IMF urges permanent fix to U.S. 'fiscal cliff'
WASHINGTON (Reuters) - The International Monetary Fund on Thursday urged the United States to quickly reach an agreement on a permanent fix to avoid automatic tax hikes and spending cuts early next year, saying a stop-gap solution could be harmful to the global economy.
Many analysts believe Washington will come up with a deal that would temporarily stave off what has become known as the fiscal cliff, although doubts persist as to whether Congress can agree on a timely compromise.
In a report prepared for the Group of 20 finance ministers' meeting in Mexico on November 4-5 and published on Thursday, the IMF warned that the euro zone crisis and the threat of a political impasse in Washington over the looming fiscal cliff posed the biggest risks to the world economy.
The Fund said, however, there were signs that financial stress and global economic conditions "may be stabilizing" due to recent steps by major central banks to cut interest rates to spur growth, although economic activity remains sluggish.
The combined U.S. government spending cuts and tax rises to be implemented under existing law at the start of 2013 are seen by many as threatening to tip the economy back into recession.

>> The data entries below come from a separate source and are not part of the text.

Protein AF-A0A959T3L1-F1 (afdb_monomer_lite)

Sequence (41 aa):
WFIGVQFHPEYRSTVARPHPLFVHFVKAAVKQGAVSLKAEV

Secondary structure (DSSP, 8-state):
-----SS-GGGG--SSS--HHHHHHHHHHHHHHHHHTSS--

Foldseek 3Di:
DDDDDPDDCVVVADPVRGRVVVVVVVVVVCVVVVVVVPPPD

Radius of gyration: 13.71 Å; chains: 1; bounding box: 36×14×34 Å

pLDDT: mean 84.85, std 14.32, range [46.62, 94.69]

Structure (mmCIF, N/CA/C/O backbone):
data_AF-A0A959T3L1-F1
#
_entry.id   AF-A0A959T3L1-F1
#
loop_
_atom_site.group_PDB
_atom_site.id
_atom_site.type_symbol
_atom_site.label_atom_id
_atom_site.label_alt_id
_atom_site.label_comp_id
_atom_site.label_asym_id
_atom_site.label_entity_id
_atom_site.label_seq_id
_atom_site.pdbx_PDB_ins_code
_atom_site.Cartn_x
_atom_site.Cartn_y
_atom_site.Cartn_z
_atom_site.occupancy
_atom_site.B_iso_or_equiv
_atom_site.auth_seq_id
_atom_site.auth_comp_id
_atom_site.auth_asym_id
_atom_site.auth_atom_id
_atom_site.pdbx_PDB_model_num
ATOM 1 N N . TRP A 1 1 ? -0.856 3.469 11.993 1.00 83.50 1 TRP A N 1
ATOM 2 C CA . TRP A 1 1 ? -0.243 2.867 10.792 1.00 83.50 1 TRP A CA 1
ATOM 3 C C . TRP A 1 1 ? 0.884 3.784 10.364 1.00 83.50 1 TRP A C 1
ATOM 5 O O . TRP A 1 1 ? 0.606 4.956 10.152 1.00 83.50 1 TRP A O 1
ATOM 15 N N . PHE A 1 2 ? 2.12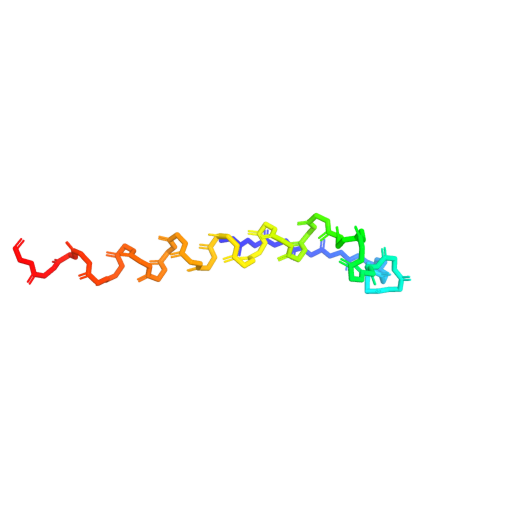8 3.303 10.329 1.00 88.19 2 PHE A N 1
ATOM 16 C CA . PHE A 1 2 ? 3.304 4.132 10.047 1.00 88.19 2 PHE A CA 1
ATOM 17 C C . PHE A 1 2 ? 4.380 3.275 9.371 1.00 88.19 2 PHE A C 1
ATOM 19 O O . PHE A 1 2 ? 4.884 2.335 9.981 1.00 88.19 2 PHE A O 1
ATOM 26 N N . ILE A 1 3 ? 4.654 3.544 8.092 1.00 90.75 3 ILE A N 1
ATOM 27 C CA . ILE A 1 3 ? 5.601 2.802 7.247 1.00 90.75 3 ILE A CA 1
ATOM 28 C C . ILE A 1 3 ? 6.291 3.807 6.321 1.00 90.75 3 ILE A C 1
ATOM 30 O O . ILE A 1 3 ? 5.615 4.661 5.749 1.00 90.75 3 ILE A O 1
ATOM 34 N N . GLY A 1 4 ? 7.607 3.671 6.146 1.00 91.44 4 GLY A N 1
ATOM 35 C CA . GLY A 1 4 ? 8.394 4.388 5.142 1.00 91.44 4 GLY A CA 1
ATOM 36 C C . GLY A 1 4 ? 9.063 3.412 4.175 1.00 91.44 4 GLY A C 1
ATOM 37 O O . GLY A 1 4 ? 9.452 2.314 4.572 1.00 91.44 4 GLY A O 1
ATOM 38 N N . VAL A 1 5 ? 9.182 3.802 2.906 1.00 93.19 5 VAL A N 1
ATOM 39 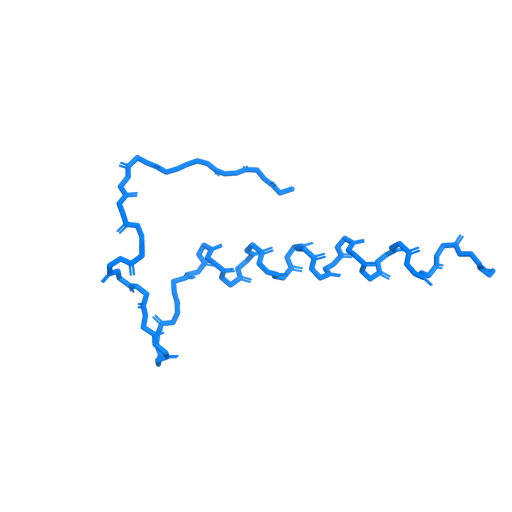C CA . VAL A 1 5 ? 9.875 3.025 1.869 1.00 93.19 5 VAL A CA 1
ATOM 40 C C . VAL A 1 5 ? 10.822 3.929 1.095 1.00 93.19 5 VAL A C 1
ATOM 42 O O . VAL A 1 5 ? 10.504 5.084 0.835 1.00 93.19 5 VAL A O 1
ATOM 45 N N . GLN A 1 6 ? 11.989 3.396 0.740 1.00 94.06 6 GLN A N 1
ATOM 46 C CA . GLN A 1 6 ? 13.001 4.132 -0.023 1.00 94.06 6 GLN A CA 1
ATOM 47 C C . GLN A 1 6 ? 12.823 3.986 -1.544 1.00 94.06 6 GLN A C 1
ATOM 49 O O . GLN A 1 6 ? 13.328 4.797 -2.315 1.00 94.06 6 GLN A O 1
ATOM 54 N N . PHE A 1 7 ? 12.135 2.930 -1.977 1.00 92.62 7 PHE A N 1
ATOM 55 C CA . PHE A 1 7 ? 11.815 2.665 -3.379 1.00 92.62 7 PHE A CA 1
ATOM 56 C C . PHE A 1 7 ? 10.442 3.240 -3.750 1.00 92.62 7 PHE A C 1
ATOM 58 O O . PHE A 1 7 ? 9.690 3.639 -2.869 1.00 92.62 7 PHE A O 1
ATOM 65 N N . HIS A 1 8 ? 10.118 3.232 -5.048 1.00 93.12 8 HIS A N 1
ATOM 66 C CA . HIS A 1 8 ? 8.880 3.780 -5.618 1.00 93.12 8 HIS A CA 1
ATOM 67 C C . HIS A 1 8 ? 7.824 2.667 -5.836 1.00 93.12 8 HIS A C 1
ATOM 69 O O . HIS A 1 8 ? 7.783 2.056 -6.914 1.00 93.12 8 HIS A O 1
ATOM 75 N N . PRO A 1 9 ? 7.009 2.302 -4.819 1.00 92.00 9 PRO A N 1
ATOM 76 C CA . PRO A 1 9 ? 5.983 1.259 -4.930 1.00 92.00 9 PRO A CA 1
ATOM 77 C C . PRO A 1 9 ? 4.841 1.617 -5.894 1.00 92.00 9 PRO A C 1
ATOM 79 O O . PRO A 1 9 ? 4.123 0.722 -6.347 1.00 92.00 9 PRO A O 1
ATOM 82 N N . GLU A 1 10 ? 4.663 2.897 -6.217 1.00 91.75 10 GLU A N 1
ATOM 83 C CA . GLU A 1 10 ? 3.638 3.409 -7.125 1.00 91.75 10 GLU A CA 1
ATOM 84 C C . GLU A 1 10 ? 3.785 2.845 -8.539 1.00 91.75 10 GLU A C 1
ATOM 86 O O . GLU A 1 10 ? 2.789 2.444 -9.136 1.00 91.75 10 GLU A O 1
ATOM 91 N N . TYR A 1 11 ? 5.015 2.679 -9.032 1.00 92.38 11 TYR A N 1
ATOM 92 C CA . TYR A 1 11 ? 5.263 2.155 -10.379 1.00 92.38 11 TYR A CA 1
ATOM 93 C C . TYR A 1 11 ? 4.866 0.685 -10.541 1.00 92.38 11 TYR A C 1
ATOM 95 O O . TYR A 1 11 ? 4.736 0.197 -11.661 1.00 92.38 11 TYR A O 1
ATOM 103 N N . ARG A 1 12 ? 4.676 -0.042 -9.434 1.00 88.19 12 ARG A N 1
ATOM 104 C CA . ARG A 1 12 ? 4.270 -1.455 -9.436 1.00 88.19 12 ARG A CA 1
ATOM 105 C C . ARG A 1 12 ? 2.819 -1.671 -9.009 1.00 88.19 12 ARG A C 1
ATOM 107 O O . ARG A 1 12 ? 2.394 -2.820 -8.895 1.00 88.19 12 ARG A O 1
ATOM 114 N N . SER A 1 13 ? 2.061 -0.603 -8.773 1.00 92.12 13 SER A N 1
ATOM 115 C CA . SER A 1 13 ? 0.641 -0.690 -8.441 1.00 92.12 13 SER A CA 1
ATOM 116 C C . SER A 1 13 ? -0.203 -0.516 -9.700 1.00 92.12 13 SER A C 1
ATOM 118 O O . SER A 1 13 ? -0.093 0.488 -10.395 1.00 92.12 13 SER A O 1
ATOM 120 N N . THR A 1 14 ? -1.077 -1.477 -9.988 1.00 91.62 14 THR A N 1
ATOM 121 C CA . THR A 1 14 ? -2.027 -1.401 -11.112 1.00 91.62 14 THR A CA 1
ATOM 122 C C . THR A 1 14 ? -3.448 -1.638 -10.617 1.00 91.62 14 THR A C 1
ATOM 124 O O . THR A 1 14 ? -3.641 -2.166 -9.524 1.00 91.62 14 THR A O 1
ATOM 127 N N . VAL A 1 15 ? -4.457 -1.292 -11.423 1.00 89.88 15 VAL A N 1
ATOM 128 C CA . VAL A 1 15 ? -5.871 -1.518 -11.065 1.00 89.88 15 VAL A CA 1
ATOM 129 C C . VAL A 1 15 ? -6.152 -3.006 -1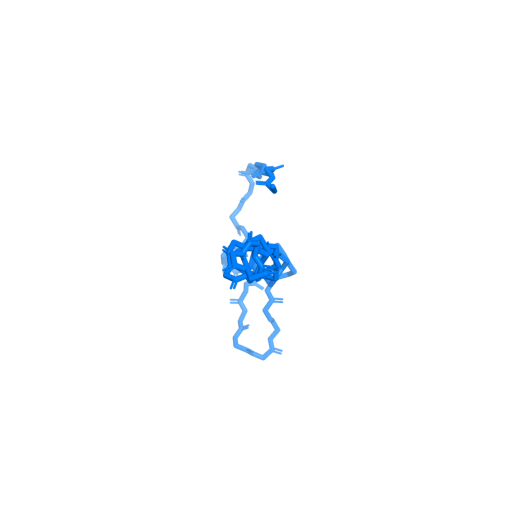0.818 1.00 89.88 15 VAL A C 1
ATOM 131 O O . VAL A 1 15 ? -6.786 -3.357 -9.829 1.00 89.88 15 VAL A O 1
ATOM 134 N N . ALA A 1 16 ? -5.634 -3.890 -11.678 1.00 94.06 16 ALA A N 1
ATOM 135 C CA . ALA A 1 16 ? -5.824 -5.337 -11.549 1.00 94.06 16 ALA A CA 1
ATOM 136 C C . ALA A 1 16 ? -4.966 -5.966 -10.435 1.00 94.06 16 ALA A C 1
ATOM 138 O O . ALA A 1 16 ? -5.338 -6.990 -9.865 1.00 94.06 16 ALA A O 1
ATOM 139 N N . ARG A 1 17 ? -3.806 -5.372 -10.123 1.00 93.12 17 ARG A N 1
ATOM 140 C CA . ARG A 1 17 ? -2.887 -5.827 -9.069 1.00 93.12 17 ARG A CA 1
ATOM 141 C C . ARG A 1 17 ? -2.422 -4.629 -8.241 1.00 93.12 17 ARG A C 1
ATOM 143 O O . ARG A 1 17 ? -1.341 -4.091 -8.505 1.00 93.12 17 ARG A O 1
ATOM 150 N N . PRO A 1 18 ? -3.230 -4.192 -7.262 1.00 94.00 18 PRO A N 1
ATOM 151 C CA . PRO A 1 18 ? -2.866 -3.072 -6.412 1.00 94.00 18 PRO A CA 1
ATOM 152 C C . PRO A 1 18 ? -1.735 -3.469 -5.464 1.00 94.00 18 PRO A C 1
ATOM 154 O O . PRO A 1 18 ? -1.706 -4.586 -4.938 1.00 94.00 18 PRO A O 1
ATOM 157 N N . HIS A 1 19 ? -0.798 -2.550 -5.229 1.00 94.62 19 HIS A N 1
ATOM 158 C CA . HIS A 1 19 ? 0.315 -2.833 -4.332 1.00 94.62 19 HIS A CA 1
ATOM 159 C C . HIS A 1 19 ? -0.195 -2.977 -2.884 1.00 94.62 19 HIS A C 1
ATOM 161 O O . HIS A 1 19 ? -0.926 -2.099 -2.406 1.00 94.62 19 HIS A O 1
ATOM 167 N N . PRO A 1 20 ? 0.211 -4.029 -2.143 1.00 94.12 20 PRO A N 1
ATOM 168 C CA . PRO A 1 20 ? -0.303 -4.297 -0.799 1.00 94.12 20 PRO A CA 1
ATOM 169 C C . PRO A 1 20 ? -0.167 -3.103 0.147 1.00 94.12 20 PRO A C 1
ATOM 171 O O . PRO A 1 20 ? -1.087 -2.811 0.904 1.00 94.12 20 PRO A O 1
ATOM 174 N N . LEU A 1 21 ? 0.944 -2.367 0.059 1.00 93.38 21 LEU A N 1
ATOM 175 C CA . LEU A 1 21 ? 1.202 -1.185 0.889 1.00 93.38 21 LEU A CA 1
ATOM 176 C C . LEU A 1 21 ? 0.039 -0.178 0.868 1.00 93.38 21 LEU A C 1
ATOM 178 O O . LEU A 1 21 ? -0.394 0.267 1.929 1.00 93.38 21 LEU A O 1
ATOM 182 N N . PHE A 1 22 ? -0.516 0.120 -0.310 1.00 93.50 22 PHE A N 1
ATOM 183 C CA . PHE A 1 22 ? -1.632 1.061 -0.441 1.00 93.50 22 PHE A CA 1
ATOM 184 C C . PHE A 1 22 ? -2.952 0.457 0.044 1.00 93.50 22 PHE A C 1
ATOM 186 O O . PHE A 1 22 ? -3.714 1.113 0.751 1.00 93.50 22 PHE A O 1
ATOM 193 N N . VAL A 1 23 ? -3.202 -0.821 -0.256 1.00 94.69 23 VAL A N 1
ATOM 194 C CA . VAL A 1 23 ? -4.413 -1.524 0.198 1.00 94.69 23 VAL A CA 1
ATOM 195 C C . VAL A 1 23 ? -4.471 -1.583 1.725 1.00 94.69 23 VAL A C 1
ATOM 197 O O . VAL A 1 23 ? -5.512 -1.314 2.326 1.00 94.69 23 VAL A O 1
ATOM 200 N N . HIS A 1 24 ? -3.357 -1.924 2.370 1.00 94.50 24 HIS A N 1
ATOM 201 C CA . HIS A 1 24 ? -3.288 -2.004 3.824 1.00 94.50 24 HIS A CA 1
ATOM 202 C C . HIS A 1 24 ? -3.341 -0.623 4.485 1.00 94.50 24 HIS A C 1
ATOM 204 O O . HIS A 1 24 ? -3.989 -0.497 5.524 1.00 94.50 24 HIS A O 1
ATOM 210 N N . PHE A 1 25 ? -2.755 0.407 3.864 1.00 94.12 25 PHE A N 1
ATOM 211 C CA . PHE A 1 25 ? -2.900 1.792 4.317 1.00 94.12 25 PHE A CA 1
ATOM 212 C C . PHE A 1 25 ? -4.376 2.207 4.381 1.00 94.12 25 PHE A C 1
ATOM 214 O O . PHE A 1 25 ? -4.850 2.622 5.439 1.00 94.12 25 PHE A O 1
ATOM 221 N N . VAL A 1 26 ? -5.130 2.004 3.295 1.00 92.81 26 VAL A N 1
ATOM 222 C CA . VAL A 1 26 ? -6.561 2.348 3.247 1.00 92.81 26 VAL A CA 1
ATOM 223 C C . VAL A 1 26 ? -7.364 1.520 4.249 1.00 92.81 26 VAL A C 1
ATOM 225 O O . VAL A 1 26 ? -8.168 2.073 4.994 1.00 92.81 26 VAL A O 1
ATOM 228 N N . LYS A 1 27 ? -7.116 0.207 4.350 1.00 93.06 27 LYS A N 1
ATOM 229 C CA . LYS A 1 27 ? -7.782 -0.645 5.352 1.00 93.06 27 LYS A CA 1
ATOM 230 C C . LYS A 1 27 ? -7.525 -0.168 6.782 1.00 93.06 27 LYS A C 1
ATOM 232 O O . LYS A 1 27 ? -8.444 -0.173 7.599 1.00 93.06 27 LYS A O 1
ATOM 237 N N . ALA A 1 28 ? -6.297 0.241 7.096 1.00 92.19 28 ALA A N 1
ATOM 238 C CA . ALA A 1 28 ? -5.957 0.767 8.411 1.00 92.19 28 ALA A CA 1
ATOM 239 C C . ALA A 1 28 ? -6.648 2.112 8.682 1.00 92.19 28 ALA A C 1
ATOM 241 O O . ALA A 1 28 ? -7.152 2.310 9.786 1.00 92.19 28 ALA A O 1
ATOM 242 N N . ALA A 1 29 ? -6.726 2.994 7.681 1.00 91.50 29 ALA A N 1
ATOM 243 C CA . ALA A 1 29 ? -7.450 4.259 7.776 1.00 91.50 29 ALA A CA 1
ATOM 244 C C . ALA A 1 29 ? -8.952 4.040 8.009 1.00 91.50 29 ALA A C 1
ATOM 246 O O . ALA A 1 29 ? -9.514 4.633 8.923 1.00 91.50 29 ALA A O 1
ATOM 247 N N . VAL A 1 30 ? -9.581 3.123 7.265 1.00 91.69 30 VAL A N 1
ATOM 248 C CA . VAL A 1 30 ? -10.993 2.753 7.463 1.00 91.69 30 VAL A CA 1
ATOM 249 C C . VAL A 1 30 ? -11.209 2.154 8.848 1.00 91.69 30 VAL A C 1
ATOM 251 O O . VAL A 1 30 ? -12.154 2.534 9.527 1.00 91.69 30 VAL A O 1
ATOM 254 N N . LYS A 1 31 ? -10.329 1.257 9.310 1.00 91.19 31 LYS A N 1
ATOM 255 C CA . LYS A 1 31 ? -10.441 0.668 10.651 1.00 91.19 31 LYS A CA 1
ATOM 256 C C . LYS A 1 31 ? -10.365 1.731 11.749 1.00 91.19 31 LYS A C 1
ATOM 258 O O . LYS A 1 31 ? -11.136 1.655 12.693 1.00 91.19 31 LYS A O 1
ATOM 263 N N . GLN A 1 32 ? -9.462 2.704 11.634 1.00 87.06 32 GLN A N 1
ATOM 264 C CA . GLN A 1 32 ? -9.342 3.779 12.626 1.00 87.06 32 GLN A CA 1
ATOM 265 C C . GLN A 1 32 ? -10.498 4.786 12.529 1.00 87.06 32 GLN A C 1
ATOM 267 O O . GLN A 1 32 ? -11.105 5.123 13.541 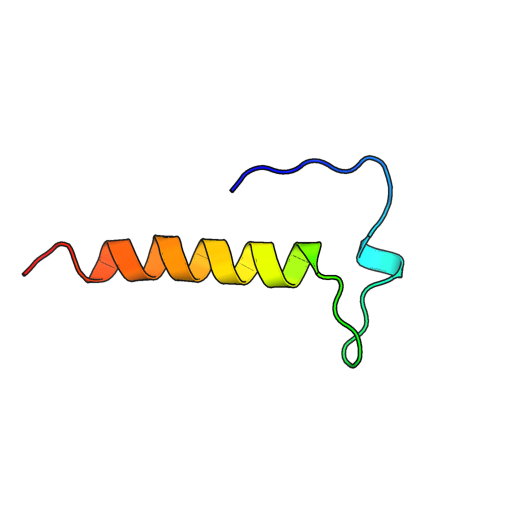1.00 87.06 32 GLN A O 1
ATOM 272 N N . GLY A 1 33 ? -10.870 5.206 11.318 1.00 80.62 33 GLY A N 1
ATOM 273 C CA . GLY A 1 33 ? -11.984 6.131 11.098 1.00 80.62 33 GLY A CA 1
ATOM 274 C C . GLY A 1 33 ? -13.342 5.551 11.507 1.00 80.62 33 GLY A C 1
ATOM 275 O O . GLY A 1 33 ? -14.146 6.240 12.124 1.00 80.62 33 GLY A O 1
ATOM 276 N N . ALA A 1 34 ? -13.584 4.264 11.245 1.00 64.06 34 ALA A N 1
ATOM 277 C CA . ALA A 1 34 ? -14.822 3.589 11.638 1.00 64.06 34 ALA A CA 1
ATOM 278 C C . ALA A 1 34 ? -14.937 3.367 13.155 1.00 64.06 34 ALA A C 1
ATOM 280 O O . ALA A 1 34 ? -16.049 3.252 13.667 1.00 64.06 34 ALA A O 1
A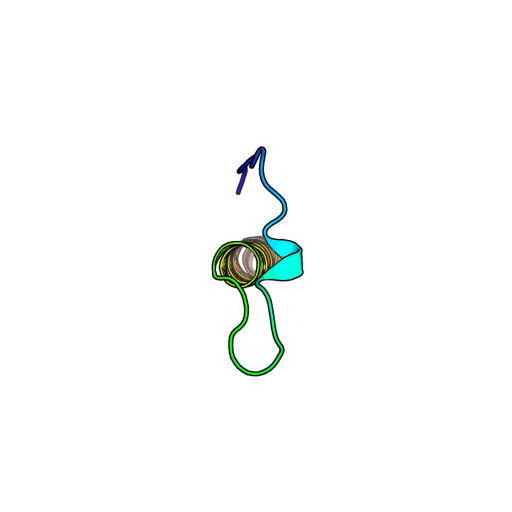TOM 281 N N . VAL A 1 35 ? -13.814 3.315 13.880 1.00 59.25 35 VAL A N 1
ATOM 282 C CA . VAL A 1 35 ? -13.817 3.260 15.351 1.00 59.25 35 VAL A CA 1
ATOM 283 C C . VAL A 1 35 ? -14.208 4.616 15.946 1.00 59.25 35 VAL A C 1
ATOM 285 O O . VAL A 1 35 ? -14.916 4.641 16.947 1.00 59.25 35 VAL A O 1
ATOM 288 N N . SER A 1 36 ? -13.864 5.732 15.292 1.00 57.78 36 SER A N 1
ATOM 289 C CA . SER A 1 36 ? -14.237 7.073 15.766 1.00 57.78 36 SER A CA 1
ATOM 290 C C . SER A 1 36 ? -15.747 7.343 15.736 1.00 57.78 36 SER A C 1
ATOM 292 O O . SER A 1 36 ? -16.218 8.145 16.526 1.00 57.78 36 SER A O 1
ATOM 294 N N . LEU A 1 37 ? -16.513 6.681 14.859 1.00 61.38 37 LEU A N 1
ATOM 295 C CA . LEU A 1 37 ? -17.965 6.896 14.723 1.00 61.38 37 LEU A CA 1
ATOM 296 C C . LEU A 1 37 ? -18.816 5.968 15.608 1.00 61.38 37 LEU A C 1
ATOM 298 O O . LEU A 1 37 ? -20.033 6.114 15.651 1.00 61.38 37 LEU A O 1
ATOM 302 N N . LYS A 1 38 ? -18.201 4.988 16.284 1.00 58.19 38 LYS A N 1
ATOM 303 C CA . LYS A 1 38 ? -18.896 4.037 17.174 1.00 58.19 38 LYS A CA 1
ATOM 304 C C . LYS A 1 38 ? -18.621 4.275 18.660 1.00 58.19 38 LYS A C 1
ATOM 306 O O . LYS A 1 38 ? -19.070 3.484 19.479 1.00 58.19 38 LYS A O 1
ATOM 311 N N . ALA A 1 39 ? -17.876 5.325 19.000 1.00 56.50 39 ALA A N 1
ATOM 312 C CA . ALA A 1 39 ? -17.461 5.625 20.369 1.00 56.50 39 ALA A CA 1
ATOM 313 C C . ALA A 1 39 ? -18.401 6.599 21.116 1.00 56.50 39 ALA A C 1
ATOM 315 O O . ALA A 1 39 ? -18.082 7.000 22.229 1.00 56.50 39 ALA A O 1
ATOM 316 N N . GLU A 1 40 ? -19.544 6.968 20.530 1.00 50.00 40 GLU A N 1
ATOM 317 C CA . GLU A 1 40 ? -20.439 8.021 21.042 1.00 50.00 40 GLU A CA 1
ATOM 318 C C . GLU A 1 40 ? -21.911 7.576 21.170 1.00 50.00 40 GLU A C 1
ATOM 320 O O . GLU A 1 40 ? -22.822 8.358 20.905 1.00 50.00 40 GLU A O 1
ATOM 325 N N . VAL A 1 41 ? -22.163 6.322 21.578 1.00 46.62 41 VAL A N 1
ATOM 326 C CA . VAL A 1 41 ? -23.490 5.876 22.061 1.00 46.62 41 VAL A CA 1
ATOM 327 C C . VAL A 1 41 ? -23.344 4.915 23.232 1.00 46.62 41 VAL A C 1
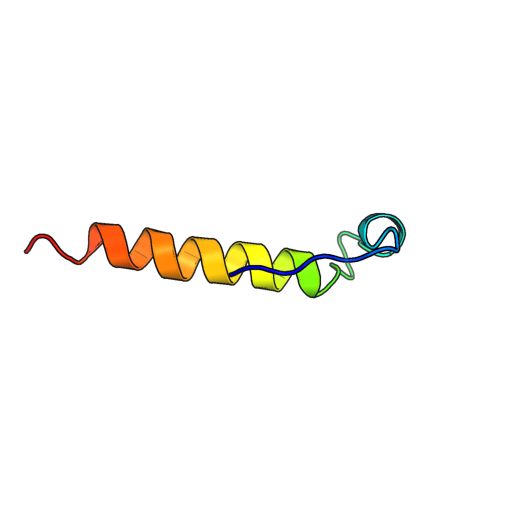ATOM 329 O O . VAL A 1 41 ? -22.589 3.929 23.077 1.00 46.62 41 VAL A O 1
#

The IMF has estimated that the tax increases and spending cuts amount to $700 billion in 2013. Unless avoided, this could contract U.S. gross domestic product by around 4.5 percent.
"A last-minute deal that relies on suboptimal fixes or largely 'kicks the can down the road' may ultimately prove harmful," the IMF said in the report.
It also said a temporary U.S. fiscal cliff was a "medium-term probability event," and said that even if the cuts were quickly unwound, damage to the economy would be "substantial" because businesses and consumers would be unsure about tax and spending policies.
"The severity of the economic effects would partly depend on the duration of the cliff - here, staff sees a temporary cliff, before measures or extensions could be implemented, as a medium-probability event," the IMF said.
Dealing with the fiscal cliff is the biggest near-term challenge facing the Obama administration. It is also one of the biggest concerns for international policymakers, with Canada warning this week it could fall into recession if Washington does not reach a deal to avoid the cliff.
The IMF said the U.S. economy could fall back into recession if Congress fails to avert the package of tax hikes and spending cuts.
The IMF also urged Washington to agree on a credible plan to reduce government debt, warning that failing to do so could "exacerbate uncertainty," and could "lead to a gradual erosion of the reserve currency status of the U.S. dollar and put upward pressure on Treasury bond yields."
While some progress has been made to address the euro zone crisis, the IMF urged Europe to present a road map for banking union, followed quickly by implementation.
It also said euro zone countries facing high borrowing costs should implement fiscal adjustment plans and, if needed, request financial support from European emergency funds.
Spain is considering whether to ask for aid from the euro zone. Promises of help from the EU and the European Central Bank have brought Spain's borrowing costs down from unsustainable levels in the past few months.
The IMF said austerity in the euro zone's periphery countries risks becoming politically and socially untenable because fiscal and economic reforms will take years to complete. Countries like Greece, Portugal and Ireland are implementing IMF-EU supervised austerity packages in return for international aid.